Vision Staat 2040
Vertrauen ist kein Zustand, sondern ein Versprechen
Maren Busch, Bürgermeisterin Verbandsgemeinde Diez
Wenn ich in meiner Tätigkeit als Bürgermeisterin einer Verbandsgemeinde in Rheinland-Pfalz eines in den letzten Jahren gelernt habe, dann das: Vertrauen in den Staat schwindet nicht, weil Menschen sich nicht mehr für Politik interessieren. Es schwindet, weil sie erleben, dass der Staat an den falschen Stellen präsent ist und an den entscheidenden Stellen abwesend.

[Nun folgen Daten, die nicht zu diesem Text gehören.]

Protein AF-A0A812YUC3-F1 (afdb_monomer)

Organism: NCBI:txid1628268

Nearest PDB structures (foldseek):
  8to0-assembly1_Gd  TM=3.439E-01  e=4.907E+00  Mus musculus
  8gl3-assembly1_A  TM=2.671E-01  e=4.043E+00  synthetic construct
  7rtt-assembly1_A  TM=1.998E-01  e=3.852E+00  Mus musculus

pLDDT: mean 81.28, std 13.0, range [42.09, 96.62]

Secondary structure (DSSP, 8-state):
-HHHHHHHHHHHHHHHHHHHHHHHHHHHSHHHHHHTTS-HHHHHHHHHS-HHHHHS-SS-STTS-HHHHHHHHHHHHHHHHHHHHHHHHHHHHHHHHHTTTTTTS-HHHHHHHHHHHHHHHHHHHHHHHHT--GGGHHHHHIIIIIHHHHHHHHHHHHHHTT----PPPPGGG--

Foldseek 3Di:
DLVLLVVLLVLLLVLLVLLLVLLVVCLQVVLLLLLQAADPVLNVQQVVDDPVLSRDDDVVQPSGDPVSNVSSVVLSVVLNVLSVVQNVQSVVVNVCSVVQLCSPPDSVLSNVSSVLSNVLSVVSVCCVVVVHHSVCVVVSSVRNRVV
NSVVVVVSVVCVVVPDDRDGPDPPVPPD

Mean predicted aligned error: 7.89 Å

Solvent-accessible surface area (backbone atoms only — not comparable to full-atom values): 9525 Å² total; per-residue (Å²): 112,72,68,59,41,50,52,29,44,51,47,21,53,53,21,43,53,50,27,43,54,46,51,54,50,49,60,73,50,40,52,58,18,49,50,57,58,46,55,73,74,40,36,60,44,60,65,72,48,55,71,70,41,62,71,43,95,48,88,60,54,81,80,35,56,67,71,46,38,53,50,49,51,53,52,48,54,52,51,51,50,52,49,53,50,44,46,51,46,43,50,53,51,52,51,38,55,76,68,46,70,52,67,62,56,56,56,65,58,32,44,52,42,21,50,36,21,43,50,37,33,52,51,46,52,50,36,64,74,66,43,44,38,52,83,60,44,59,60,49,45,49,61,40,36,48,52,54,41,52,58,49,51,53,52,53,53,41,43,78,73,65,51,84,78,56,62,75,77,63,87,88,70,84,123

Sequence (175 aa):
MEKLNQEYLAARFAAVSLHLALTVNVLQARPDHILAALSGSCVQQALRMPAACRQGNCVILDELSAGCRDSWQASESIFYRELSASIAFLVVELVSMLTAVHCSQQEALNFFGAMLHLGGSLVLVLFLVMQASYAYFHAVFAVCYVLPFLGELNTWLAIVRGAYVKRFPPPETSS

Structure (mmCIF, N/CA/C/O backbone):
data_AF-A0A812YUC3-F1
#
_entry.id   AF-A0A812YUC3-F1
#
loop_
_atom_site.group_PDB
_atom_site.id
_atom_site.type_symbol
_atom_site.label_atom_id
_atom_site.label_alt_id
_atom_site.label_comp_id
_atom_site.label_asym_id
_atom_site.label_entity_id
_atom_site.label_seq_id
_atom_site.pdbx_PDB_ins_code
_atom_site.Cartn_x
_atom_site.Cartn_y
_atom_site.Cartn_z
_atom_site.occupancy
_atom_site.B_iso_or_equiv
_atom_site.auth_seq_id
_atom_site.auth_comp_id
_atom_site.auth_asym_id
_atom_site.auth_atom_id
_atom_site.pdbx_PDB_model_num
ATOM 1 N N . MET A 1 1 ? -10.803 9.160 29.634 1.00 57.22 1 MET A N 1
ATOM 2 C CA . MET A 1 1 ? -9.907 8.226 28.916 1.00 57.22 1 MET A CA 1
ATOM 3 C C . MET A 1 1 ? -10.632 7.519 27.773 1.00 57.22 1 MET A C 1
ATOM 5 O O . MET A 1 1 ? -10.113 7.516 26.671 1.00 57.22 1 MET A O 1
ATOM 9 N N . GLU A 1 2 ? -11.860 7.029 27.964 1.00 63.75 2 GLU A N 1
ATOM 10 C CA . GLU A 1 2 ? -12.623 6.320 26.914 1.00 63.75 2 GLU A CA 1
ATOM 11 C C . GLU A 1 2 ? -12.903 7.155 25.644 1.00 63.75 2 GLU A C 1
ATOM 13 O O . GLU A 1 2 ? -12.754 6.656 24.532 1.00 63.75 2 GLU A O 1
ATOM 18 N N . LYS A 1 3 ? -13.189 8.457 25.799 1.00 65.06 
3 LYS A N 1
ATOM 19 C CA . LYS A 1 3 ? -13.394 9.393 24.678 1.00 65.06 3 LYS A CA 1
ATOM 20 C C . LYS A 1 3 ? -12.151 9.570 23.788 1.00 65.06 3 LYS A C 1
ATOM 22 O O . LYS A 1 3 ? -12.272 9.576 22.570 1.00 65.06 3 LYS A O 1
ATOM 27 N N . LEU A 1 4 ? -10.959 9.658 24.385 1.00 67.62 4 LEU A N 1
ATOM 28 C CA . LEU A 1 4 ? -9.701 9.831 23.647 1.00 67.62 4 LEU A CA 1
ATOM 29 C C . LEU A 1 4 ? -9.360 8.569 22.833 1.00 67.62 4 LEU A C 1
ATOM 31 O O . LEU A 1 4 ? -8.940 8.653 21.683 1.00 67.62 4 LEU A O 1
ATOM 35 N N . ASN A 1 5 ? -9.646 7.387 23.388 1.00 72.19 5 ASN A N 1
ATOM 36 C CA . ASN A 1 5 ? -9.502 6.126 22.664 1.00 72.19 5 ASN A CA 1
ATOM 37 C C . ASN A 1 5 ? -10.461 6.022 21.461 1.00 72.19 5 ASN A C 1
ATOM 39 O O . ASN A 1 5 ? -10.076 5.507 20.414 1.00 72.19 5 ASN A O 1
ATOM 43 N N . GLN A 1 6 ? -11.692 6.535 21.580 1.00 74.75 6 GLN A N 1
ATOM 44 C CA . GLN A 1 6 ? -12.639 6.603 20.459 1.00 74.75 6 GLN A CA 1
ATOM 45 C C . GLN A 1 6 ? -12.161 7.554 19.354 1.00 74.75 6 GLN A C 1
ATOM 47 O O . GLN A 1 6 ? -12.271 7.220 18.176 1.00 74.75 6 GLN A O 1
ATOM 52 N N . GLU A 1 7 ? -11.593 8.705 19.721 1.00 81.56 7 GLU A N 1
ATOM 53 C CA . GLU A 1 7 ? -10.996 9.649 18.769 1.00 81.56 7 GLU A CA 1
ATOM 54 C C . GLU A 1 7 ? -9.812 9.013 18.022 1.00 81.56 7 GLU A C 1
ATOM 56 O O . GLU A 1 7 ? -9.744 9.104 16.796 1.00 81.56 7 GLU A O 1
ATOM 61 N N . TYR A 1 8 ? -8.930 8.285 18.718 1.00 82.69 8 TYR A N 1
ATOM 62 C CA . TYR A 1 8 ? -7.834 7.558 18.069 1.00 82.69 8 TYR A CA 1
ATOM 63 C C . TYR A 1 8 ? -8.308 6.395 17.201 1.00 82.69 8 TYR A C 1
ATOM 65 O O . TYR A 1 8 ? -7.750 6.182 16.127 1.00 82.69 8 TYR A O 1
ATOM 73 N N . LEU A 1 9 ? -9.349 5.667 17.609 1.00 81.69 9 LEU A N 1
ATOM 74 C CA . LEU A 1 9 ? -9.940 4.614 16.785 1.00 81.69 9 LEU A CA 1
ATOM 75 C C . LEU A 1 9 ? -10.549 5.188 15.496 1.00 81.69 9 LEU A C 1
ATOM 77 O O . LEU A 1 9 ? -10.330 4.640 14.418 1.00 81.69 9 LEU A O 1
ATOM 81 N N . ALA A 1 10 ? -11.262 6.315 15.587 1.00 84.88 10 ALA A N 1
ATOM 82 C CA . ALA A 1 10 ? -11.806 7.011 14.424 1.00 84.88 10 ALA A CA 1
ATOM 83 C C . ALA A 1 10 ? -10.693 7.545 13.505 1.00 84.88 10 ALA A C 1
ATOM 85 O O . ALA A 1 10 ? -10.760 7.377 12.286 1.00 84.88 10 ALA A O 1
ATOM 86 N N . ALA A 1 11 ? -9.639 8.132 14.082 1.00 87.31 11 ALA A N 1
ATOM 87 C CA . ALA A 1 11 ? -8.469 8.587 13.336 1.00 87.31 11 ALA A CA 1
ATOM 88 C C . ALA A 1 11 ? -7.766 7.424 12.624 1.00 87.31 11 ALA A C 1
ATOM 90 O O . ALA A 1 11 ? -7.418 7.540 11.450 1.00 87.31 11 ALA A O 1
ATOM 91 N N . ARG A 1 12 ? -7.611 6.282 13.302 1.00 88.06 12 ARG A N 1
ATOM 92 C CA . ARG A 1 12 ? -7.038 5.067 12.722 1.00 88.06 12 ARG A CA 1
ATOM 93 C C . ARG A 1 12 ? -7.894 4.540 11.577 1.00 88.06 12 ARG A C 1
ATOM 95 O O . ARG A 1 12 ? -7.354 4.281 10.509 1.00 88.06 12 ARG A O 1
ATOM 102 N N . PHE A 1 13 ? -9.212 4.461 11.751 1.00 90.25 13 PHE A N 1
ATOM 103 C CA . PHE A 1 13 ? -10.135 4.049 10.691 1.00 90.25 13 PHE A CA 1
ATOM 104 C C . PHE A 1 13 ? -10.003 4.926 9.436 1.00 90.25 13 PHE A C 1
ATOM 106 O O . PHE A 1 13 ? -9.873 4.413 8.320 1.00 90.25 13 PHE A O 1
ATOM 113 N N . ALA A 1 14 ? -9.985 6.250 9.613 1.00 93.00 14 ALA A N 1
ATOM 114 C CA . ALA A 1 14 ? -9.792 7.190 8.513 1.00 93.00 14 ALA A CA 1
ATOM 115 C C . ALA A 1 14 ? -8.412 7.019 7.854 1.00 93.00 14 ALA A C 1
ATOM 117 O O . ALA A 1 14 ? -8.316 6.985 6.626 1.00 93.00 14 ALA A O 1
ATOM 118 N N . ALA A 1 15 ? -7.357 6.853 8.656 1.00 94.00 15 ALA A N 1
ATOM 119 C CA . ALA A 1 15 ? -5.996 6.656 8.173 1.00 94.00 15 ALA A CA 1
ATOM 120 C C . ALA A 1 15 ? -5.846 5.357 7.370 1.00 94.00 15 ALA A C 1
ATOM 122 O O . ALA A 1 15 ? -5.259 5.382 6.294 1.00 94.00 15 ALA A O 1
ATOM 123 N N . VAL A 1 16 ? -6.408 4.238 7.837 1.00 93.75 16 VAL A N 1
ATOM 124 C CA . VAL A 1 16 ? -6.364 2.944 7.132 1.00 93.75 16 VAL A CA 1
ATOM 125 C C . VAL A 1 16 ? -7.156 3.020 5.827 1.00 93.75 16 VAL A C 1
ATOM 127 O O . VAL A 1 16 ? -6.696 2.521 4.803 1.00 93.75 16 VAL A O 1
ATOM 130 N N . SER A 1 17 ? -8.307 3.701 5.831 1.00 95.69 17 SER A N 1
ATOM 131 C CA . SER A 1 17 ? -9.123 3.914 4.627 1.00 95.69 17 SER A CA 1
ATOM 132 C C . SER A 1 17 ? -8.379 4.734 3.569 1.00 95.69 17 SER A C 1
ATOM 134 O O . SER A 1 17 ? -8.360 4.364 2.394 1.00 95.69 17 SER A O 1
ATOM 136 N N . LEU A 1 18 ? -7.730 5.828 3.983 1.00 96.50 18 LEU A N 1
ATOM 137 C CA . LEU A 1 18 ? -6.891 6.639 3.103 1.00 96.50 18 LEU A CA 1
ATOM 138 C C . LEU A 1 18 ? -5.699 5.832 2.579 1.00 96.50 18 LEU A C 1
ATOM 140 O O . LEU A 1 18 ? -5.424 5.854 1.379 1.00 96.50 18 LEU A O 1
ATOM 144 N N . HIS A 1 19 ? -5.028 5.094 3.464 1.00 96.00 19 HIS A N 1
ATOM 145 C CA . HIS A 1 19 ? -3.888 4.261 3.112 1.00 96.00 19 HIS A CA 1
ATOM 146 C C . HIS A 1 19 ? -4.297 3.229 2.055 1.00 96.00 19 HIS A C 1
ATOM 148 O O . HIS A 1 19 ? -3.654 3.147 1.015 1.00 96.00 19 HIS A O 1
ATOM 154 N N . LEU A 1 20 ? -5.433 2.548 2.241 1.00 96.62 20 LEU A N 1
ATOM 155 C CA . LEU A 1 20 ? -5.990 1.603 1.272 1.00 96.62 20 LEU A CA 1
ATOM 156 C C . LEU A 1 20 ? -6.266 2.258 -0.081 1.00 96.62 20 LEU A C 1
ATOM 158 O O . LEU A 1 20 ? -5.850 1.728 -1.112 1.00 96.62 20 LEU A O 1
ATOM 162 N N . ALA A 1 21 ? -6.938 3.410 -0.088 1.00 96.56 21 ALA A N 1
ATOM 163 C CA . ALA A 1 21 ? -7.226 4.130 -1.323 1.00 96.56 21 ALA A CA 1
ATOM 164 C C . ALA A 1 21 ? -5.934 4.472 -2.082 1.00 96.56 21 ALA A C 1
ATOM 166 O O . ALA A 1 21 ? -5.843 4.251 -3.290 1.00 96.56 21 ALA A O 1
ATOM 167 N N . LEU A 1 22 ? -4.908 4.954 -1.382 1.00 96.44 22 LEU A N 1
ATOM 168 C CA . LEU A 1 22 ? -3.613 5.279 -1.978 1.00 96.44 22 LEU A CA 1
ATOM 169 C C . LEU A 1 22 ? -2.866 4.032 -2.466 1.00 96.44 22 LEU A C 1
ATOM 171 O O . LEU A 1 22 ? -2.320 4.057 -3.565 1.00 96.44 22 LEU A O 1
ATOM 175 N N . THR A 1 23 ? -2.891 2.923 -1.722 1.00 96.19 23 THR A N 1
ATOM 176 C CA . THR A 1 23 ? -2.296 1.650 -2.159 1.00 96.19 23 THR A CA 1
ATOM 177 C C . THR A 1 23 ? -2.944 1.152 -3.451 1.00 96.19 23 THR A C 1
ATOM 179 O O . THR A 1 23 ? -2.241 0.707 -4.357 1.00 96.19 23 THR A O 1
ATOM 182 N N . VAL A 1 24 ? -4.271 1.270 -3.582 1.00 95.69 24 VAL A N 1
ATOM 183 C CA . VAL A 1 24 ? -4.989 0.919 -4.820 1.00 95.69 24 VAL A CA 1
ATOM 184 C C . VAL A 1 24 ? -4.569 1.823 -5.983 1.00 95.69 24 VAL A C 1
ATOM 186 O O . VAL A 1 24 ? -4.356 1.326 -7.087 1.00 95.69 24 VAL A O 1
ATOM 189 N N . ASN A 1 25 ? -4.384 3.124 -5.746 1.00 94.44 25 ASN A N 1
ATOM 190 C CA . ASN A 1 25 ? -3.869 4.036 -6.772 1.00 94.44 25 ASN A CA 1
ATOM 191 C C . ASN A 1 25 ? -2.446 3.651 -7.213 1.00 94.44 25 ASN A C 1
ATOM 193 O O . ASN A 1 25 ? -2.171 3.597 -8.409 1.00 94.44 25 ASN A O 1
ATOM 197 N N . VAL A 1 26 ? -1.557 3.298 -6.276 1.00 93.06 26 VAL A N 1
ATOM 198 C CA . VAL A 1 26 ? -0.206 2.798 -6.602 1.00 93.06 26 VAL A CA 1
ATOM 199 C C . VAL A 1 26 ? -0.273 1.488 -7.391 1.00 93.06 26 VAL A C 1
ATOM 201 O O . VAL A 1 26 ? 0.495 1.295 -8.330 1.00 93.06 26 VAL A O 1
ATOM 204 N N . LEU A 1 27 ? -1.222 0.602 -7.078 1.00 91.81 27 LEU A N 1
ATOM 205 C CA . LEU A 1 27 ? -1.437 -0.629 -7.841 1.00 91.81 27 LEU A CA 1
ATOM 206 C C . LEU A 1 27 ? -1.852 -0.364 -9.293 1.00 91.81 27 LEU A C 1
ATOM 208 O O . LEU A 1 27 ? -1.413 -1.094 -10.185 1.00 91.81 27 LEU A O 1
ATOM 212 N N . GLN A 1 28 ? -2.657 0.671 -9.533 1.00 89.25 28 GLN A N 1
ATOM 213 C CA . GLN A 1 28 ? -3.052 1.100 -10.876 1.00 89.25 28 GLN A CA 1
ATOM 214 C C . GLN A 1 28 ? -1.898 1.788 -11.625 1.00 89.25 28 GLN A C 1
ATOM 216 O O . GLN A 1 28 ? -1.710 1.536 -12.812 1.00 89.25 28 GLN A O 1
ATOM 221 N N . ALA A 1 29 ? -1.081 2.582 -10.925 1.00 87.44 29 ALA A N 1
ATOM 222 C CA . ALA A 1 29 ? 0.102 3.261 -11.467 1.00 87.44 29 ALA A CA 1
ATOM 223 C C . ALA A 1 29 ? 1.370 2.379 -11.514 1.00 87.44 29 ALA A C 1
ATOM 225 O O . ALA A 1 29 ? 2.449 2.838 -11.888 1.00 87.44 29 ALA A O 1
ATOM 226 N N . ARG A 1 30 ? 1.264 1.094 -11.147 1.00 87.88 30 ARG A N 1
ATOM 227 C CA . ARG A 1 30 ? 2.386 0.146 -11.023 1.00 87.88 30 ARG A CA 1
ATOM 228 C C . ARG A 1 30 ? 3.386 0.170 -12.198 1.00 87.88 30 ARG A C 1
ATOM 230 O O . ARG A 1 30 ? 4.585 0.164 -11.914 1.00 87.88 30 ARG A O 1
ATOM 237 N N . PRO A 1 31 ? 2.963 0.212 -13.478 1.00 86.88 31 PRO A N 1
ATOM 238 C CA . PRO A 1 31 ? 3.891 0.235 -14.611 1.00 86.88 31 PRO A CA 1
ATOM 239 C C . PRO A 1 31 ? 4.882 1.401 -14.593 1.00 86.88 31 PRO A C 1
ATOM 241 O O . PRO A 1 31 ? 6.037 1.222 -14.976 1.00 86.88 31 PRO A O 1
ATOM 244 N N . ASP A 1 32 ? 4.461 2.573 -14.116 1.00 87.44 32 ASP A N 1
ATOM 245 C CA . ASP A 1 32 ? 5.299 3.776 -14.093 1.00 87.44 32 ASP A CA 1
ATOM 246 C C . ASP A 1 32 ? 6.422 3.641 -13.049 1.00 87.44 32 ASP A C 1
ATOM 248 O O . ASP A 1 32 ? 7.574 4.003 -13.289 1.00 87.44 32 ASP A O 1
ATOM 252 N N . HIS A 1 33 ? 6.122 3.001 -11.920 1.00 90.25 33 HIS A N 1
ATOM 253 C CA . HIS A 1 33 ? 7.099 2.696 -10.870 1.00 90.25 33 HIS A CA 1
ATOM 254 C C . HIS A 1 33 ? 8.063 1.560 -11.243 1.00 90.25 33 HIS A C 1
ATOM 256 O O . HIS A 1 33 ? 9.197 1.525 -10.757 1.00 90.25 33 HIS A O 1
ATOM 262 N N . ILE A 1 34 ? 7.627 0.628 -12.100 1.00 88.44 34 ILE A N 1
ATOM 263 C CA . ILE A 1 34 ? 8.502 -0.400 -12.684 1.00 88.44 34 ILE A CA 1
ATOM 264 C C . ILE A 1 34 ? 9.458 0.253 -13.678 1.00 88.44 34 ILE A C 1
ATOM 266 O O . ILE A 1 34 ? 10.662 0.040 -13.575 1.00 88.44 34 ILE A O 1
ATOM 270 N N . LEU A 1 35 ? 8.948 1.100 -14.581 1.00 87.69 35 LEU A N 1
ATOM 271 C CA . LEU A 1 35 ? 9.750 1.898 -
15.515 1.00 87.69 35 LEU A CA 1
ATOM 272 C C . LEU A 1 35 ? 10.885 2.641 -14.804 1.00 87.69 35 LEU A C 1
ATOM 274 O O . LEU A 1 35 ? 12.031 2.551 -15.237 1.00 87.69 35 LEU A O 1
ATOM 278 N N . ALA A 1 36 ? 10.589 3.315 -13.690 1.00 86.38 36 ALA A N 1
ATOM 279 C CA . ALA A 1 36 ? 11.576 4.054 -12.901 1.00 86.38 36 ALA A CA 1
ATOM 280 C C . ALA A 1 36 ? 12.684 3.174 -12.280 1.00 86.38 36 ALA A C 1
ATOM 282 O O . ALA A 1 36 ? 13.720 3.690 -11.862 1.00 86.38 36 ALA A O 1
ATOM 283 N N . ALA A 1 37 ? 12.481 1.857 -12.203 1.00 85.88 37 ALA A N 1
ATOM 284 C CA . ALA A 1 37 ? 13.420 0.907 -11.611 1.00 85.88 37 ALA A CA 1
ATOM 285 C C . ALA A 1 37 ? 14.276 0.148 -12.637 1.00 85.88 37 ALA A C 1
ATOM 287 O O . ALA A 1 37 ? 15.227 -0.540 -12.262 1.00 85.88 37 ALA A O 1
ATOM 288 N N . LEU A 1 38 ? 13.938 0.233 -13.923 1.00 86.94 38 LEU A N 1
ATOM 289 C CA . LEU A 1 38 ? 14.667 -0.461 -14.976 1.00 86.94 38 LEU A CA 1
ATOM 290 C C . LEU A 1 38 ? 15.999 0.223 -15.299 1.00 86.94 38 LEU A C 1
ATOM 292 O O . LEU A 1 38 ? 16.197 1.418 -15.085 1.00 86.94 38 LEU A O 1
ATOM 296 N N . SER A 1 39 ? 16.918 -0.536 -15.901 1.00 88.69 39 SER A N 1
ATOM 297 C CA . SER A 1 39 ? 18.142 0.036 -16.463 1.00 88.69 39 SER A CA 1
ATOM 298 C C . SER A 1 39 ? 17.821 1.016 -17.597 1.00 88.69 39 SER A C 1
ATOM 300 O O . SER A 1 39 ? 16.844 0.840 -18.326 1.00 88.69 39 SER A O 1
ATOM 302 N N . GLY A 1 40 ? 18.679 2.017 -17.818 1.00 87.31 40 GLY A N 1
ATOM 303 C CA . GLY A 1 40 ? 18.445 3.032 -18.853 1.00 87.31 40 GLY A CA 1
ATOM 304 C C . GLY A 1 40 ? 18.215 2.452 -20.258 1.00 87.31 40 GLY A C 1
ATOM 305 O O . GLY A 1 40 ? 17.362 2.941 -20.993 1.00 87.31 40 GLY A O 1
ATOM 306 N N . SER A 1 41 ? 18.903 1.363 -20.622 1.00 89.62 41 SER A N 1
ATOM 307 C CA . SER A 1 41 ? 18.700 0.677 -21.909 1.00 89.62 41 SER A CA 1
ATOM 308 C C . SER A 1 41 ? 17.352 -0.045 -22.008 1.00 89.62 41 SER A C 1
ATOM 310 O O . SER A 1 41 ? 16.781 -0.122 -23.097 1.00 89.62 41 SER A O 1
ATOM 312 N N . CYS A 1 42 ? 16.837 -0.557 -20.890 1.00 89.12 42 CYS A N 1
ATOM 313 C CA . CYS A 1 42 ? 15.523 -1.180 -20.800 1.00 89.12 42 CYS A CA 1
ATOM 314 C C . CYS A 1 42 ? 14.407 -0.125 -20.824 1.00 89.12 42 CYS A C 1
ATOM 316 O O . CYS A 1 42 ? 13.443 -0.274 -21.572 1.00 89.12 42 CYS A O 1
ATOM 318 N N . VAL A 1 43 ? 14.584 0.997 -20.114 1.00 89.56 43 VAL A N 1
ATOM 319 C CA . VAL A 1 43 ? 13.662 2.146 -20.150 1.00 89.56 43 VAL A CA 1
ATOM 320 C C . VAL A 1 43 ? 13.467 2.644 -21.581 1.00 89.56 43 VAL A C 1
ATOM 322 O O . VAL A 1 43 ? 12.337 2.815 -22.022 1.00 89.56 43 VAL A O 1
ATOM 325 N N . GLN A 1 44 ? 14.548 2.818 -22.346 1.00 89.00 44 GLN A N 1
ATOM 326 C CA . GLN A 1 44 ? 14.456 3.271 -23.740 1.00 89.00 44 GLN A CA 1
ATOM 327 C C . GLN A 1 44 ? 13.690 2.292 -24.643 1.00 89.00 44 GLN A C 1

Ein Beispiel aus dem Alltag: Die Parkuhr ist fünf Minuten abgelaufen? Sofort gibt es einen Strafzettel. Aber Kinder gehen 20 Jahre lang in eine kaputte Turnhalle, weil der Sanierungsantrag irgendwo zwischen Kreisverwaltung, Mittelbehörde und Ministerium hängt. Diese Asymmetrie erlebe ich ständig und sie zerstört Vertrauen nachhaltiger als jede politische Debatte.
Das ist kein Versagen einzelner Mitarbeitender. Die meisten Menschen in Verwaltungen wollen etwas bewegen. Aber die Strukturen verhindern dies und genau deshalb müssen wir über Strukturen sprechen.
Was muss der Staat in 2040 also leisten? Für mich ist die Antwort klar: Er muss dort handlungsfähig werden, wo Entscheidungen getroffen werden sollten, also vor Ort.
Ich kenne das Gefühl, jeden Antrag durch etliche Schleifen zerren zu müssen. Von der Gemeindeverwaltung zur Kreisverwaltung, weiter zur Mittelbehörde, hinauf ins Ministerium. Und am Ende stellt sich mir immer dieselbe Frage: Wissen sie wirklich mehr als wir vor Ort? Wir kennen unsere Menschen, unsere Bedarfe, unsere Chancen. Warum wird uns nicht zugetraut, Entscheidungen selbst zu treffen?
Natürlich braucht es Kontrolle. Niemand will, dass öffentliche Gelder verantwortungslos ausgegeben werden. Aber warum gehen wir davon aus, dass Kommunen grundsätzlich unter Generalverdacht stehen? Warum nicht Stichproben statt Vollkontrolle? Warum nicht Vertrauen als Ausgangspunkt statt als Belohnung?
Mehr Freiraum für Kommunen bedeutet nicht weniger, sondern mehr Verantwortung. Und die Möglichkeit, sie auch tatsächlich zu übernehmen.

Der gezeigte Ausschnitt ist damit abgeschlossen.